Data extract section start

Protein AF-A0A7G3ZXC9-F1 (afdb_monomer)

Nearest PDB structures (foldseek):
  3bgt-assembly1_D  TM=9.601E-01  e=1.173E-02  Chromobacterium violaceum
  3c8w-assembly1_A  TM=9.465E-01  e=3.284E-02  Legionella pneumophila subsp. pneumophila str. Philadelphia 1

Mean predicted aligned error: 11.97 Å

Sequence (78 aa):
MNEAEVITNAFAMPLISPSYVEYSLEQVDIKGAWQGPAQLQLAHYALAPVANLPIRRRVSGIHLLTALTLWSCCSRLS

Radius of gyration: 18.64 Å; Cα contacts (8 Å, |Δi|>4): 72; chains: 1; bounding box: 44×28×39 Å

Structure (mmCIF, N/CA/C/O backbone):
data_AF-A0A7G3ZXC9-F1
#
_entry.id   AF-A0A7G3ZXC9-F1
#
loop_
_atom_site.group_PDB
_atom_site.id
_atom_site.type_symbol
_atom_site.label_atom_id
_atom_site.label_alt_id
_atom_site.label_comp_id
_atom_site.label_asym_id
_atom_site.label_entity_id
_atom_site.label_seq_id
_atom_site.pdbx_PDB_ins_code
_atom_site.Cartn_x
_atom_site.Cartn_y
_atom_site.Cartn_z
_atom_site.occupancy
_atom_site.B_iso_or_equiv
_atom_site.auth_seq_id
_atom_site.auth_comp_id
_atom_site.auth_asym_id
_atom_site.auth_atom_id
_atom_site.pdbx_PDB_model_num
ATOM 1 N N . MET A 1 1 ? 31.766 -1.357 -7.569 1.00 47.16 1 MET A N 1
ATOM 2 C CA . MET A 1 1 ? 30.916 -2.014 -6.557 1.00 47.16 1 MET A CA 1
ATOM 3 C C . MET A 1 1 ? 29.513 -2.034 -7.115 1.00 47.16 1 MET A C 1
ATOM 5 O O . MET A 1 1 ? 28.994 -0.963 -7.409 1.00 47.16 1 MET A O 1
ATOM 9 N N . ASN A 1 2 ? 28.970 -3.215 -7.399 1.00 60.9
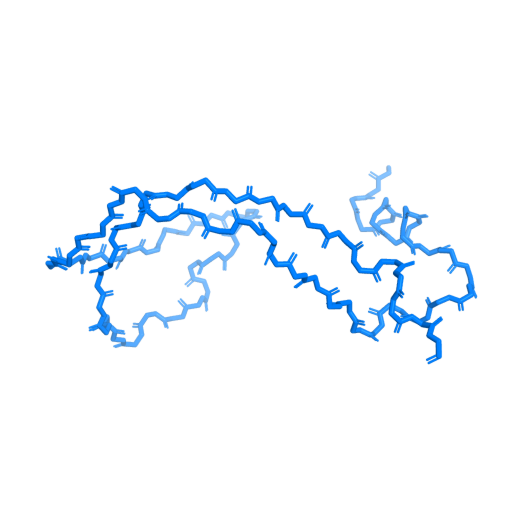4 2 ASN A N 1
ATOM 10 C CA . ASN A 1 2 ? 27.629 -3.326 -7.970 1.00 60.9
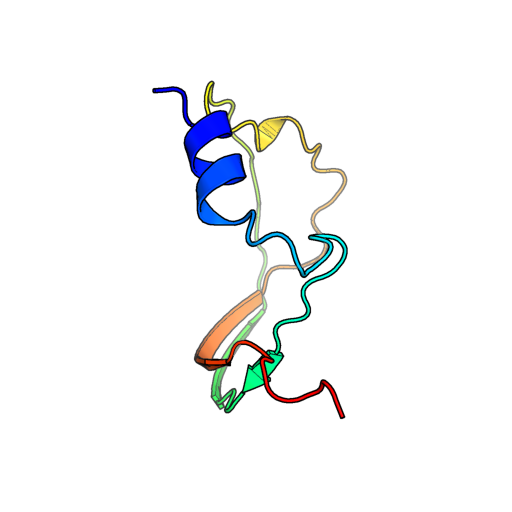4 2 ASN A CA 1
ATOM 11 C C . ASN A 1 2 ? 26.591 -3.428 -6.834 1.00 60.94 2 ASN A C 1
ATOM 13 O O . ASN A 1 2 ? 26.897 -3.923 -5.750 1.00 60.94 2 ASN A O 1
ATOM 17 N N . GLU A 1 3 ? 25.378 -2.925 -7.057 1.00 56.41 3 GLU A N 1
ATOM 18 C CA . GLU A 1 3 ? 24.324 -2.900 -6.029 1.00 56.41 3 GLU A CA 1
ATOM
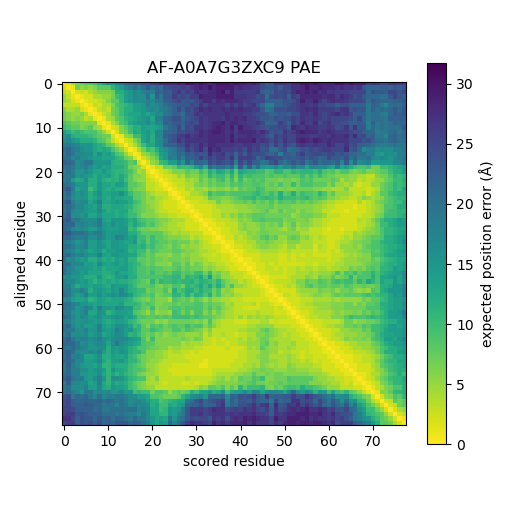 19 C C . GLU A 1 3 ? 23.934 -4.315 -5.561 1.00 56.41 3 GLU A C 1
ATOM 21 O O . GLU A 1 3 ? 23.629 -4.522 -4.388 1.00 56.41 3 GLU A O 1
ATOM 26 N N . ALA A 1 4 ? 24.027 -5.314 -6.444 1.00 62.53 4 ALA A N 1
ATOM 27 C CA . ALA A 1 4 ? 23.709 -6.708 -6.133 1.00 62.53 4 ALA A CA 1
ATOM 28 C C . ALA A 1 4 ? 24.707 -7.359 -5.150 1.00 62.53 4 ALA A C 1
ATOM 30 O O . ALA A 1 4 ? 24.324 -8.175 -4.314 1.00 62.53 4 ALA A O 1
ATOM 31 N N . GLU A 1 5 ? 25.978 -6.974 -5.208 1.00 61.31 5 GLU A N 1
ATOM 32 C CA . GLU A 1 5 ? 27.066 -7.426 -4.339 1.00 61.31 5 GLU A CA 1
ATOM 33 C C . GLU A 1 5 ? 26.951 -6.783 -2.956 1.00 61.31 5 GLU A C 1
ATOM 35 O O . GLU A 1 5 ? 27.171 -7.448 -1.947 1.00 61.31 5 GLU A O 1
ATOM 40 N N . VAL A 1 6 ? 26.515 -5.520 -2.892 1.00 61.81 6 VAL A N 1
ATOM 41 C CA . VAL A 1 6 ? 26.216 -4.843 -1.622 1.00 61.81 6 VAL A CA 1
ATOM 42 C C . VAL A 1 6 ? 25.035 -5.515 -0.921 1.00 61.81 6 VAL A C 1
ATOM 44 O O . VAL A 1 6 ? 25.124 -5.785 0.271 1.00 61.81 6 VAL A O 1
ATOM 47 N N . ILE A 1 7 ? 23.963 -5.854 -1.646 1.00 60.72 7 ILE A N 1
ATOM 48 C CA . ILE A 1 7 ? 22.794 -6.542 -1.070 1.00 60.72 7 ILE A CA 1
ATOM 49 C C . ILE A 1 7 ? 23.154 -7.968 -0.631 1.00 60.72 7 ILE A C 1
ATOM 51 O O . ILE A 1 7 ? 22.761 -8.401 0.449 1.00 60.72 7 ILE A O 1
ATOM 55 N N . THR A 1 8 ? 23.947 -8.690 -1.423 1.00 60.03 8 THR A N 1
ATOM 56 C CA . THR A 1 8 ? 24.366 -10.055 -1.074 1.00 60.03 8 THR A CA 1
ATOM 57 C C . THR A 1 8 ? 25.273 -10.056 0.158 1.00 60.03 8 THR A C 1
ATOM 59 O O . THR A 1 8 ? 25.053 -10.840 1.075 1.00 60.03 8 THR A O 1
ATOM 62 N N . ASN A 1 9 ? 26.241 -9.141 0.238 1.00 58.78 9 ASN A N 1
ATOM 63 C CA . ASN A 1 9 ? 27.213 -9.115 1.333 1.00 58.78 9 ASN A CA 1
ATOM 64 C C . ASN A 1 9 ? 26.688 -8.440 2.611 1.00 58.78 9 ASN A C 1
ATOM 66 O O . ASN A 1 9 ? 27.146 -8.782 3.698 1.00 58.78 9 ASN A O 1
ATOM 70 N N . ALA A 1 10 ? 25.729 -7.510 2.517 1.00 56.06 10 ALA A N 1
ATOM 71 C CA . ALA A 1 10 ? 25.147 -6.847 3.689 1.00 56.06 10 ALA A CA 1
ATOM 72 C C . ALA A 1 10 ? 24.203 -7.757 4.496 1.00 56.06 10 ALA A C 1
ATOM 74 O O . ALA A 1 10 ? 24.045 -7.551 5.698 1.00 56.06 10 ALA A O 1
ATOM 75 N N . PHE A 1 11 ? 23.590 -8.760 3.855 1.00 54.00 11 PHE A N 1
ATOM 76 C CA . PHE A 1 11 ? 22.620 -9.664 4.488 1.00 54.00 11 PHE A CA 1
ATOM 77 C C . PHE A 1 11 ? 23.115 -11.115 4.638 1.00 54.00 11 PHE A C 1
ATOM 79 O O . PHE A 1 11 ? 22.466 -11.909 5.319 1.00 54.00 11 PHE A O 1
ATOM 86 N N . ALA A 1 12 ? 24.269 -11.477 4.065 1.00 46.78 12 ALA A N 1
ATOM 87 C CA . ALA A 1 12 ? 24.873 -12.804 4.208 1.00 46.78 12 ALA A CA 1
ATOM 88 C C . ALA A 1 12 ? 25.677 -12.945 5.513 1.00 46.78 12 ALA A C 1
ATOM 90 O O . ALA A 1 12 ? 26.903 -13.052 5.504 1.00 46.78 12 ALA A O 1
ATOM 91 N N . MET A 1 13 ? 24.986 -12.995 6.655 1.00 45.75 13 MET A N 1
ATOM 92 C CA . MET A 1 13 ? 25.568 -13.597 7.857 1.00 45.75 13 MET A CA 1
ATOM 93 C C . MET A 1 13 ? 25.371 -15.127 7.763 1.00 45.75 13 MET A C 1
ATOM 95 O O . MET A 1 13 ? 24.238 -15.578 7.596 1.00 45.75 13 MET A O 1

Data extract section end

## Your task
Quote word for word only the lines above from the one containing "ATOM 11 C C" through the one containing "ATOM 30 O O". Pictures stay out of your copy.

## Final answer
ATOM 11 C C . ASN A 1 2 ? 26.591 -3.428 -6.834 1.00 60.94 2 ASN A C 1
ATOM 13 O O . ASN A 1 2 ? 26.897 -3.923 -5.750 1.00 60.94 2 ASN A O 1
ATOM 17 N N . GLU A 1 3 ? 25.378 -2.925 -7.057 1.00 56.41 3 GLU A N 1
ATOM 18 C CA . GLU A 1 3 ? 24.324 -2.900 -6.029 1.00 56.41 3 GLU A CA 1
ATOM
 19 C C . GLU A 1 3 ? 23.934 -4.315 -5.561 1.00 56.41 3 GLU A C 1
ATOM 21 O O . GLU A 1 3 ? 23.629 -4.522 -4.388 1.00 56.41 3 GLU A O 1
ATOM 26 N N . ALA A 1 4 ? 24.027 -5.314 -6.444 1.00 62.53 4 ALA A N 1
ATOM 27 C CA . ALA A 1 4 ? 23.709 -6.708 -6.133 1.00 62.53 4 ALA A CA 1
ATOM 28 C C . ALA A 1 4 ? 24.707 -7.359 -5.150 1.00 62.53 4 ALA A C 1
ATOM 30 O O . ALA A 1 4 ? 24.324 -8.175 -4.314 1.00 62.53 4 ALA A O 1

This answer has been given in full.